Actualmente con el equipamiento disponible en la Unidad de proteómica podemos realizar:

1.      Electroforesis bidimensional (1ª y 2ª dimensión)

2.      Tinción de geles con

-        Azul Coomassie.

El Coomassie Brilliant Blue es un pigmento del tipo trifenilmetano aniónico, que se une de forma no covalente a los residuos de lisina de las proteínas. El límite de detección es 1mg de proteína por punto. Es compatible con la mayoría de métodos de análisis incluyendo MS y microsecuenciación Edman.

-        Plata: Hay dos métodos principales de tinción,

Nitrato de plata, el gel se impregna con nitrato de plata y se revela por reducción con formaldehído a pH básico, permite detectar entre 5-10 ng/punto y es compatible con MS siempre que no se utilice glutarahdehído.

Amoniaco de plata, más sensible, permite detectar < 1ng pero no es compatible con MS.

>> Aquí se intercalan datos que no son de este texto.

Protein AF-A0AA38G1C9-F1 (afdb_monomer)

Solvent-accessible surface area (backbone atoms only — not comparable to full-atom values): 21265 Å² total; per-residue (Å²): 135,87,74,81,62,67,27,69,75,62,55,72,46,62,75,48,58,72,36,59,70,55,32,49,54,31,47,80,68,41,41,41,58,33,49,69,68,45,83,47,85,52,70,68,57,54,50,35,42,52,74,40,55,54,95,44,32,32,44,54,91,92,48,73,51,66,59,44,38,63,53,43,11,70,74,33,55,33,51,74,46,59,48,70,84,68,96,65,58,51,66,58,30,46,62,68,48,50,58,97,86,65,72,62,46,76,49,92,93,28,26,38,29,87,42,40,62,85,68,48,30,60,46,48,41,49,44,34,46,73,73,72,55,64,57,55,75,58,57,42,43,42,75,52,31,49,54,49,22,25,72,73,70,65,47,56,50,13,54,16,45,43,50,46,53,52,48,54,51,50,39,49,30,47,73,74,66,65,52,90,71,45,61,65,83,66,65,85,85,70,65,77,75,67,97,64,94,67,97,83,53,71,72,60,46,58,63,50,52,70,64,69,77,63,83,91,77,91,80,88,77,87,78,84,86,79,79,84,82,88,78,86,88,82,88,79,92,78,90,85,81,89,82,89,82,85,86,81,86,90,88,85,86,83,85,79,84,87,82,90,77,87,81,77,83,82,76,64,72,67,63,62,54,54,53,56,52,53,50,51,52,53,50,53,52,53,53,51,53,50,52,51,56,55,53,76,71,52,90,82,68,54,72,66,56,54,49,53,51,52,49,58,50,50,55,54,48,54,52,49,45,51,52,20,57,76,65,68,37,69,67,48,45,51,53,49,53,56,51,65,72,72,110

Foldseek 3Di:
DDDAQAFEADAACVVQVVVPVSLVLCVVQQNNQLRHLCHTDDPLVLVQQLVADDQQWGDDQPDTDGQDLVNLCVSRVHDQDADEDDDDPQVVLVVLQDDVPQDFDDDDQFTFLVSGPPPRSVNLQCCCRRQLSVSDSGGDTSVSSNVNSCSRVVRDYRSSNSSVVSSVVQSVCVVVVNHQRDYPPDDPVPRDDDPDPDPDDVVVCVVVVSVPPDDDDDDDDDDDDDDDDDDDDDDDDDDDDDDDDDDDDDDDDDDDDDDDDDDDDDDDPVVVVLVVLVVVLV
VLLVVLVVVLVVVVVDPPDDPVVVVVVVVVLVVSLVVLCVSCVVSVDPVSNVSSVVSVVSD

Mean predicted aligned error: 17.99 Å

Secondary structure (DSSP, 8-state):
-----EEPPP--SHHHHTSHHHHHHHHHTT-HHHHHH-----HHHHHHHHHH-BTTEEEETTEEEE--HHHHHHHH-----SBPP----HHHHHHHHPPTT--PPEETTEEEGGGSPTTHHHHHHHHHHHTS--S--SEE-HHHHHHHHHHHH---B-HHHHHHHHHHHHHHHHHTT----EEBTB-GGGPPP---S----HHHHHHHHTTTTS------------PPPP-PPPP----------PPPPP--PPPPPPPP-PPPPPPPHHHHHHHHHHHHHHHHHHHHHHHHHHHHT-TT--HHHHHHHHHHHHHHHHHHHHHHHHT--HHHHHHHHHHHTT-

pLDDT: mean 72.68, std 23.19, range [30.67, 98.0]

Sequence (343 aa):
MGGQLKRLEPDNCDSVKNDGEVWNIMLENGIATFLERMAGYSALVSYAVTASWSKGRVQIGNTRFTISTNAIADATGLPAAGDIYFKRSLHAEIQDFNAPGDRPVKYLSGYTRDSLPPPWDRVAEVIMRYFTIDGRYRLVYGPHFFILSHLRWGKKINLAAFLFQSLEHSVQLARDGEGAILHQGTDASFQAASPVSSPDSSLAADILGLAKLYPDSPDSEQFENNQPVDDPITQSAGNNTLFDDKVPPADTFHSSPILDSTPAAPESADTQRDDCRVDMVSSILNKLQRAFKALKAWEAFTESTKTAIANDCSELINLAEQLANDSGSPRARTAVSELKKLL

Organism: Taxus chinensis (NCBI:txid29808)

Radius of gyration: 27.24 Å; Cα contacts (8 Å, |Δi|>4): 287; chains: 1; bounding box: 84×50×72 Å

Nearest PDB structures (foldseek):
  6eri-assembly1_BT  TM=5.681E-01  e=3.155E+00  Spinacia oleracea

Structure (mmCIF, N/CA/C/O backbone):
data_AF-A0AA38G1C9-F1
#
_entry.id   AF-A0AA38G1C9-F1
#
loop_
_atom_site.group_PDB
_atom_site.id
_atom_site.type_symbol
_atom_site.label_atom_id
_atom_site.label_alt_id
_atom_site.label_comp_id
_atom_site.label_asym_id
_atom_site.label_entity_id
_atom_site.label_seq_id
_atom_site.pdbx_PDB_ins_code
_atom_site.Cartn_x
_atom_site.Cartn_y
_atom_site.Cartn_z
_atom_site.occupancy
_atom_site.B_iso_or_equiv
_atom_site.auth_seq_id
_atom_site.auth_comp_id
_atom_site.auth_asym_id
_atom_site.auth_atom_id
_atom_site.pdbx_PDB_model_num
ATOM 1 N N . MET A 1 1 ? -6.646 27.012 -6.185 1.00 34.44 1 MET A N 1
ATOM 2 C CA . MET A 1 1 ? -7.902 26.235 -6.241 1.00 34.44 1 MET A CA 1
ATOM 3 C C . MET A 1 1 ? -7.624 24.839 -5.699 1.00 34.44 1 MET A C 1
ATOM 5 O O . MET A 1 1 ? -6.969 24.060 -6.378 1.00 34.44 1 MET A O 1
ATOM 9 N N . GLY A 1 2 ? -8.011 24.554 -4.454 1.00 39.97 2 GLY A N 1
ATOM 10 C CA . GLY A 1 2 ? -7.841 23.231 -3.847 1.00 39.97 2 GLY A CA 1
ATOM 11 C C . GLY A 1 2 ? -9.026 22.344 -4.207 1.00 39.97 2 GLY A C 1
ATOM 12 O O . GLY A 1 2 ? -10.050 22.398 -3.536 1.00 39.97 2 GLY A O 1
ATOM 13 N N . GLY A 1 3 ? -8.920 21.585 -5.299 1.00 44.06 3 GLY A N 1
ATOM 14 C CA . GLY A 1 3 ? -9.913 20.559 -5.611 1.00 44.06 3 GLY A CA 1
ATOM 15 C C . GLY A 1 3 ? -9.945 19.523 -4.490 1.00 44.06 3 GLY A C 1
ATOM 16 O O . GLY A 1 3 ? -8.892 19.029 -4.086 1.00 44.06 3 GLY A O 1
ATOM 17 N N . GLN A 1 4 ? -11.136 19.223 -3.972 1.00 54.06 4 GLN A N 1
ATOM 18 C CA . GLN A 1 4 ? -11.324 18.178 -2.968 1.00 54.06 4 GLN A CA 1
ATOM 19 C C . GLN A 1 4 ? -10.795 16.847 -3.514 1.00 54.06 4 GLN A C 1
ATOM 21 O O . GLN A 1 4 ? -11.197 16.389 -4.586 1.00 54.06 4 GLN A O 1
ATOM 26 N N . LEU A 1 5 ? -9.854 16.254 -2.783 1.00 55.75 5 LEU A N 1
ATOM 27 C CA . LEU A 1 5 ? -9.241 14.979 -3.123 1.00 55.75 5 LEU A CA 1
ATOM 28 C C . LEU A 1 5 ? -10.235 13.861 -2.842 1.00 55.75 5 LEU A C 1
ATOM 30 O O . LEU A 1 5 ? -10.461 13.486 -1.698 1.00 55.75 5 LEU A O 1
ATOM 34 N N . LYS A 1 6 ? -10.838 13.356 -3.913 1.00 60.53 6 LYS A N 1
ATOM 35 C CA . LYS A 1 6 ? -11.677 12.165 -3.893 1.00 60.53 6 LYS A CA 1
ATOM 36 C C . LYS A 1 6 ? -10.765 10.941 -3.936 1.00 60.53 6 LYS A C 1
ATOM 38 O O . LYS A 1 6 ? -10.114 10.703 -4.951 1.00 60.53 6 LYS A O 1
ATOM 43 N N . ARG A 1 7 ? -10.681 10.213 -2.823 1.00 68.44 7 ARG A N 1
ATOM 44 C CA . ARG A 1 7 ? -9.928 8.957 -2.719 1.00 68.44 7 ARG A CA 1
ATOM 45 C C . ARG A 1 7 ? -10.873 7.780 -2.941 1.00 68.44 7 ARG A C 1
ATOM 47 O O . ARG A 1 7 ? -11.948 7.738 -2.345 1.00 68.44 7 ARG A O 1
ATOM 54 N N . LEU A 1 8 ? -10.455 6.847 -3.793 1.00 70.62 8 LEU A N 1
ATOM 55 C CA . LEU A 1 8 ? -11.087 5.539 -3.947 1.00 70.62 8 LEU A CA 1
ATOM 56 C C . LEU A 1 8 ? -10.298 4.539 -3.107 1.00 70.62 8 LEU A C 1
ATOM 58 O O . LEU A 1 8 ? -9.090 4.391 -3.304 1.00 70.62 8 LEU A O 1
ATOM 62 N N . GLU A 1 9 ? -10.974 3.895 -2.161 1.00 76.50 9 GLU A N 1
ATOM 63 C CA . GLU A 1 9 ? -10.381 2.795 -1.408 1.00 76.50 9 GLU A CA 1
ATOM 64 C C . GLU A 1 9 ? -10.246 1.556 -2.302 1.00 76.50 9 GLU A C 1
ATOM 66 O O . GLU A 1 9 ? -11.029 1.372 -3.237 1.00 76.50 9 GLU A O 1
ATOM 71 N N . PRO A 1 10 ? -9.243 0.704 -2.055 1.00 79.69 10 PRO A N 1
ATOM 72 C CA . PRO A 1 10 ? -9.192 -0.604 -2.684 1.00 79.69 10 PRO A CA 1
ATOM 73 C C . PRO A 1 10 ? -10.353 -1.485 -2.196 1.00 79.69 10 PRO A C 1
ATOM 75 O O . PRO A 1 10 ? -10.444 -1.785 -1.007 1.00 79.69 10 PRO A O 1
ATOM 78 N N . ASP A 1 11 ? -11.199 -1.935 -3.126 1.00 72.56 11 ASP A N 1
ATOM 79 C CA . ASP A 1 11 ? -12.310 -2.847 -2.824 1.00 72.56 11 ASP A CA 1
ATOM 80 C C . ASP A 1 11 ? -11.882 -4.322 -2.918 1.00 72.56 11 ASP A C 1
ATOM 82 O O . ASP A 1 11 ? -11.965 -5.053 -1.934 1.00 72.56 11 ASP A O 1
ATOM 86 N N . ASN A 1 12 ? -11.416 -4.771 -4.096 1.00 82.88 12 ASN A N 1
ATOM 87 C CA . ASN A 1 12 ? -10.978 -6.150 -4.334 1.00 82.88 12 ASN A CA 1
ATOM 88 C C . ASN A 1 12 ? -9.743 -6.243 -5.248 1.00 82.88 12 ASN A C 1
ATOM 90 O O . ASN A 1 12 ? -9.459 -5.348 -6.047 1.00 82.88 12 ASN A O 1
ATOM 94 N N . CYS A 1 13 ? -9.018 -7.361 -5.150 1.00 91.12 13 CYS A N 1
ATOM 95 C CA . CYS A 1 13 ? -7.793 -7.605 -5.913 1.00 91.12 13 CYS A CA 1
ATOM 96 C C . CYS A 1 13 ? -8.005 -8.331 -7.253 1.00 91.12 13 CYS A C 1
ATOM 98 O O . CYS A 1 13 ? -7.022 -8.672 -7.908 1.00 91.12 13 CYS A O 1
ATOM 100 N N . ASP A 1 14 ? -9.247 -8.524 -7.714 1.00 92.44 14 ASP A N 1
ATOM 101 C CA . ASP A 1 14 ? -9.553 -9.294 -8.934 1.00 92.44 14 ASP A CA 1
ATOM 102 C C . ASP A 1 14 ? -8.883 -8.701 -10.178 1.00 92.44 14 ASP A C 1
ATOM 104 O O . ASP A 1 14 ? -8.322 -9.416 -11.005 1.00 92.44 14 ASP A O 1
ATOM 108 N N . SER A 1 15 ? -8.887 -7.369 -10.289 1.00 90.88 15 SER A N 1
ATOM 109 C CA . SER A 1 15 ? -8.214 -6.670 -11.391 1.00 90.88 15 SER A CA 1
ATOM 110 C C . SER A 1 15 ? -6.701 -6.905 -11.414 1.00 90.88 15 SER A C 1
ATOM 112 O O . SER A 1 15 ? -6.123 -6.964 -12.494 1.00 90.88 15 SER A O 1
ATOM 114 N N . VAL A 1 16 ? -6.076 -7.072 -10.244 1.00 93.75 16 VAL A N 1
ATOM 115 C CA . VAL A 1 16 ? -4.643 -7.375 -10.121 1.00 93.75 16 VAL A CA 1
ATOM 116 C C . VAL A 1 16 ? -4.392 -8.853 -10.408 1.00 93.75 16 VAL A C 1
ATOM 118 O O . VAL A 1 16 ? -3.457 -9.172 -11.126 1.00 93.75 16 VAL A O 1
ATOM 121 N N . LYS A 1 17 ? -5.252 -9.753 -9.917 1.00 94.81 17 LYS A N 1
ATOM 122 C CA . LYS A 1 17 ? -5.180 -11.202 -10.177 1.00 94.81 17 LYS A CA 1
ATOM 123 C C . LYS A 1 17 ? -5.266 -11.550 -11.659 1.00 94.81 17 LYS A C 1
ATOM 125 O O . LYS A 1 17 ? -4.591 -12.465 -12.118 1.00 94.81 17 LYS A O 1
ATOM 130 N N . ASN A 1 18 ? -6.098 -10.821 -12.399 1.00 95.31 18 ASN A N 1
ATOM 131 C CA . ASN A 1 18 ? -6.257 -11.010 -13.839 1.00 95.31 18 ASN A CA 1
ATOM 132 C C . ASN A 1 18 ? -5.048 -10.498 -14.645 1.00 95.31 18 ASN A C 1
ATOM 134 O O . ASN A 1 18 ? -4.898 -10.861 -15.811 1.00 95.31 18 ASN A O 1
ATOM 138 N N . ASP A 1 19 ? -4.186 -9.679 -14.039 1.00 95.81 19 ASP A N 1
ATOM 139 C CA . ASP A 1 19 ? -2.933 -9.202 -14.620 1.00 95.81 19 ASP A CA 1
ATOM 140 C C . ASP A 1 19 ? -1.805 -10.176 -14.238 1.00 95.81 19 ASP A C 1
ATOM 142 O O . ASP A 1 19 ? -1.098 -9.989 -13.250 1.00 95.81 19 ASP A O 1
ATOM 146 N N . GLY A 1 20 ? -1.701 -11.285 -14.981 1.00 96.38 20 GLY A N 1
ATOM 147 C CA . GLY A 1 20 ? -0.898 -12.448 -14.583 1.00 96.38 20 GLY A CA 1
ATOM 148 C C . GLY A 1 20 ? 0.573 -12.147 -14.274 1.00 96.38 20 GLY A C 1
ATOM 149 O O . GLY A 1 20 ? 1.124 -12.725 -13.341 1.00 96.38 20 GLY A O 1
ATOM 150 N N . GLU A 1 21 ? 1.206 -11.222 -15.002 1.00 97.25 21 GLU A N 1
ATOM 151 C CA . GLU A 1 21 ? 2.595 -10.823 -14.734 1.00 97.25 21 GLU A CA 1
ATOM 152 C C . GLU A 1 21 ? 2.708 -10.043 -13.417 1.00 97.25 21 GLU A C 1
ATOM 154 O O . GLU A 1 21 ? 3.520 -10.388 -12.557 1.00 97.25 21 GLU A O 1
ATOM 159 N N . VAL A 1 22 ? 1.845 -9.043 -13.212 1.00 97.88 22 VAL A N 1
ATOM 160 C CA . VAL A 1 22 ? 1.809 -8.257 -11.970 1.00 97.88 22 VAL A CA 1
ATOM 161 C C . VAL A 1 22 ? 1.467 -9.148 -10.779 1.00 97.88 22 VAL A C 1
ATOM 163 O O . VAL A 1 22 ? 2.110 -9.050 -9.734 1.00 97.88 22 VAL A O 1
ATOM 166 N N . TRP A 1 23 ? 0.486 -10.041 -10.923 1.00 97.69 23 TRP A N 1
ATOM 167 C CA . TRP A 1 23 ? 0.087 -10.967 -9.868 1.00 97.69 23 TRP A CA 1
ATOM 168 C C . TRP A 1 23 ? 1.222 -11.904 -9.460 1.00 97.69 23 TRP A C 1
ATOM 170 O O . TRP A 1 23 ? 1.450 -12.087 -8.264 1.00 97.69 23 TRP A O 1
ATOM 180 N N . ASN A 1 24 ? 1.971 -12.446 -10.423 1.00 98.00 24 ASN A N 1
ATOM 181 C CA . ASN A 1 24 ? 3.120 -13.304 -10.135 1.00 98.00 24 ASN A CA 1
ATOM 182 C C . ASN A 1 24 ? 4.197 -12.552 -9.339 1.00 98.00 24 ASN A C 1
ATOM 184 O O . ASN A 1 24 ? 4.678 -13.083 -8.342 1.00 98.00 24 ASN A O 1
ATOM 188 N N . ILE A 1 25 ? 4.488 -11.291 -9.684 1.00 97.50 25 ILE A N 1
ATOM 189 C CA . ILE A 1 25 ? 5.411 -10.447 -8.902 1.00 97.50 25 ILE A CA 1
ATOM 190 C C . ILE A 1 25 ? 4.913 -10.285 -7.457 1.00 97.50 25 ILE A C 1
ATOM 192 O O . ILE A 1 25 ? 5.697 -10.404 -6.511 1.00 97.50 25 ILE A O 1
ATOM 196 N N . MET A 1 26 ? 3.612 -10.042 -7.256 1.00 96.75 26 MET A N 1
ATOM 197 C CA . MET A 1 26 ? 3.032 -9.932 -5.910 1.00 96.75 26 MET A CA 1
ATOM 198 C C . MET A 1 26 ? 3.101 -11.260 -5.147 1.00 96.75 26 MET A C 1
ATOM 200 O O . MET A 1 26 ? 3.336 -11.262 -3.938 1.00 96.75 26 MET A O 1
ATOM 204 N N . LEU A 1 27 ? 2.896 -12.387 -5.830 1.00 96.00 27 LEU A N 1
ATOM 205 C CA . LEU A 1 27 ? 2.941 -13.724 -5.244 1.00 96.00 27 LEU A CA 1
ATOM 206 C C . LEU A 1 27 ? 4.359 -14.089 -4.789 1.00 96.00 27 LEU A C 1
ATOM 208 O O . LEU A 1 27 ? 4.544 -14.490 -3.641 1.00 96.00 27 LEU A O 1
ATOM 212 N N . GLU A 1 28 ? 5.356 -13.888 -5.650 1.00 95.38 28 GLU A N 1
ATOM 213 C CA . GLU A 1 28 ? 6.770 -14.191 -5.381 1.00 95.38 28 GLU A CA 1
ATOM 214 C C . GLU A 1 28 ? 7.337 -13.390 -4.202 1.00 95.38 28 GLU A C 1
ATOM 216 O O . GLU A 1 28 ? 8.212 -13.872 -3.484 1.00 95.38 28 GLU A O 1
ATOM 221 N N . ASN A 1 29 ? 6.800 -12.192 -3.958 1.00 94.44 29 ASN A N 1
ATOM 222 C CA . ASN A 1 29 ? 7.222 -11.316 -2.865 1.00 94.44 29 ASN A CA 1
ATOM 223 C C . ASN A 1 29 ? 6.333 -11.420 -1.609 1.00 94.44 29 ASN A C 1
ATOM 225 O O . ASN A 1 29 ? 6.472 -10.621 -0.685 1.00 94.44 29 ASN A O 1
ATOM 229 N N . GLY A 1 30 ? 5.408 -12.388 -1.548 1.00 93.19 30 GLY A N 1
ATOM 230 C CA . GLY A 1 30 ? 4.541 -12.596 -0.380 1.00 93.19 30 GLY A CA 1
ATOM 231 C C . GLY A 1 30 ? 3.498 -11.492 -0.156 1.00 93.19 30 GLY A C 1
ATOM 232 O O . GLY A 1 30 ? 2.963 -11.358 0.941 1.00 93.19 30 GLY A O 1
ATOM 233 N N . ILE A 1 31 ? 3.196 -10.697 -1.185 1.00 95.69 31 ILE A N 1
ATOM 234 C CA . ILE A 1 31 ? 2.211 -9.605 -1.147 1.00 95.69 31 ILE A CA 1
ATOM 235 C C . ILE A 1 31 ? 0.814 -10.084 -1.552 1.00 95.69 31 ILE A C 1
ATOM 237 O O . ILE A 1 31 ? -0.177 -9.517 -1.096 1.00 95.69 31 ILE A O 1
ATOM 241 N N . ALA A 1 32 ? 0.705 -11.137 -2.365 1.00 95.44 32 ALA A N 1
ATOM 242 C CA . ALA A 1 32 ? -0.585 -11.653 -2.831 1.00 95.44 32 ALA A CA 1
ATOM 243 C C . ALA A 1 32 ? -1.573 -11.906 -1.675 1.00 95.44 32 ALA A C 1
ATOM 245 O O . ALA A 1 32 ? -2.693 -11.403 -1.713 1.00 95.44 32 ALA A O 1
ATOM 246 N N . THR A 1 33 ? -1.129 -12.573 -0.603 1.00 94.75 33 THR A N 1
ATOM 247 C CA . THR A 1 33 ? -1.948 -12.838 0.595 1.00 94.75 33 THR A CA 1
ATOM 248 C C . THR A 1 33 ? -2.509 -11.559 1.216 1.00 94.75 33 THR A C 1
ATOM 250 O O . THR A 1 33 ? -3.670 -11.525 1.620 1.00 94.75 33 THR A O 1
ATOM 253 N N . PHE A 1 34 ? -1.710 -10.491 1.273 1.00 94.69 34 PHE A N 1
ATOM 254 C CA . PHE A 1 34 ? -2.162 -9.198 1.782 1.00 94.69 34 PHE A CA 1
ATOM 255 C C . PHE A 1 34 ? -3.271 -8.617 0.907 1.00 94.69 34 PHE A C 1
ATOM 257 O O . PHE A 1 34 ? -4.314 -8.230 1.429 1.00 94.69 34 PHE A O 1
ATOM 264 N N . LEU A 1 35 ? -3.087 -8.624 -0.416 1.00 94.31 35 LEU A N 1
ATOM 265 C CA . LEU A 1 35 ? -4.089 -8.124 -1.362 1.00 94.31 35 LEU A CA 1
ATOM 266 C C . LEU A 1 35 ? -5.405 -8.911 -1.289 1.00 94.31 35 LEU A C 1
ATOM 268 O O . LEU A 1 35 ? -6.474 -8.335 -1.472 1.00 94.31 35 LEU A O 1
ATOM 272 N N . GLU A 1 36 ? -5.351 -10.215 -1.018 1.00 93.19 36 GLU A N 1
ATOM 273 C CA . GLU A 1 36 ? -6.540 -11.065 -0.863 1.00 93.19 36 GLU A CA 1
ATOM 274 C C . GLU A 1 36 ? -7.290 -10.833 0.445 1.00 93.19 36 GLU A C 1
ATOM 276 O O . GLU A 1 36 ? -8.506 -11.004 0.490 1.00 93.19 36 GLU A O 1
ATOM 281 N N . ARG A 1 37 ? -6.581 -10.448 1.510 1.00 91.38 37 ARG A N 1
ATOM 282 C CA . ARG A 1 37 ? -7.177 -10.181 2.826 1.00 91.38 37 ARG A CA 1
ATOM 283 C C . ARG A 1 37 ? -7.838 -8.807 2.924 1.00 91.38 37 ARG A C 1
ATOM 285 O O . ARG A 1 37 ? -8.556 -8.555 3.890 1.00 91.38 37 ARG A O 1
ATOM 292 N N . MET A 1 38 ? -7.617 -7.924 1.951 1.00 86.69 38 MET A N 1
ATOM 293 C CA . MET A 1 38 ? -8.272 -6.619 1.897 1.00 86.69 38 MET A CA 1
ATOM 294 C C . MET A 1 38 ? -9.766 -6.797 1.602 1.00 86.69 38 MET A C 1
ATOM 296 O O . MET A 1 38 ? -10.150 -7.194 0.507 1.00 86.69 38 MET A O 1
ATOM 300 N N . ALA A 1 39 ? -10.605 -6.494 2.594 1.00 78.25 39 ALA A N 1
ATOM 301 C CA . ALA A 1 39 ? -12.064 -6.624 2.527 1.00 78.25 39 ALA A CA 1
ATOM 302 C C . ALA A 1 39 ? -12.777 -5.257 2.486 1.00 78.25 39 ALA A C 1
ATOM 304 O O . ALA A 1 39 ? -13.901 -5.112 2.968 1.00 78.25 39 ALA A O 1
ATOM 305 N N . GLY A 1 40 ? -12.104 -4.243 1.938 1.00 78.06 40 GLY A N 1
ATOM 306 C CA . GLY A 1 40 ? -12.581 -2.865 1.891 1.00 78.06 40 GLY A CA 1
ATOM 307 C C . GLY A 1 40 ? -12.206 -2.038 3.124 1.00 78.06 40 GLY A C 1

Las desventajas de la tinción con plata son el rango lineal limitado que poseen (menos de un orden de magnitud) y la dificultad de automatización de los protocolos.

-        Colorantes fluorescentes (p.ej Sypro® ruby)

Tinción después de la electroforesis por intercalado de fluoróforos en las micelas de SDS que rodean las proteínas o por interacción electrostática directa con las proteínas. Posen la ventaja de que no interfieren en el movimiento electroforético de las proteínas. Para geles 2D se utiliza SYPRO®Ruby. El proceso de tinción es sencillo y no implica muchos pasos como en la plata, lo cual hace posible su aplicación automatizada en estudios de alto rendimiento. Es un colorante muy fotoestable y puede detectarse con luz UV o con escáner con láser. Son protocolos compatibles con MS o secuenciación de Edman, con una sensibilidad intermedia entre la plata y Coomassie y su principal ventaja es el amplio rango dinámico que presentan, que los hace los más adecuados en los estudios cuantitativos.

3.- Cuantificación y análisis de los resultados

Una cuantificación precisa se basa en el análisis de una imagen digitalizada del gel teñido. En la mayoría de los casos las imágenes se obtienen por escaneo, cámara o fosforimager. A continuación el análisis asistido por ordenador de las imágenes incluye los siguientes pasos básicos

1.      Detección de puntos

2.      Cuantificación de los puntos

3.      Comparación entre los geles del patrón de puntos (matching)

En los últimos años se han desarrollado multitud de programas informáticos para analizar las imágenes de los geles, generalmente todos realizan los siguientes pasos: aplicar algoritmos para eliminar el ruido de fondo, los artefactos el gel, las rayas verticales u horizontales. Algoritmos que detectan y cuantifican los puntos y análisis estadísticos. Se pueden hacer múltiples comparaciones, agrupar los resultados, generar tablas…

Actualmente en la Unidad de proteómica utilizamos los programas ImageMaster 2D Platinum v5.0 (Amersham) y preferentemente PDQuest (BioRad).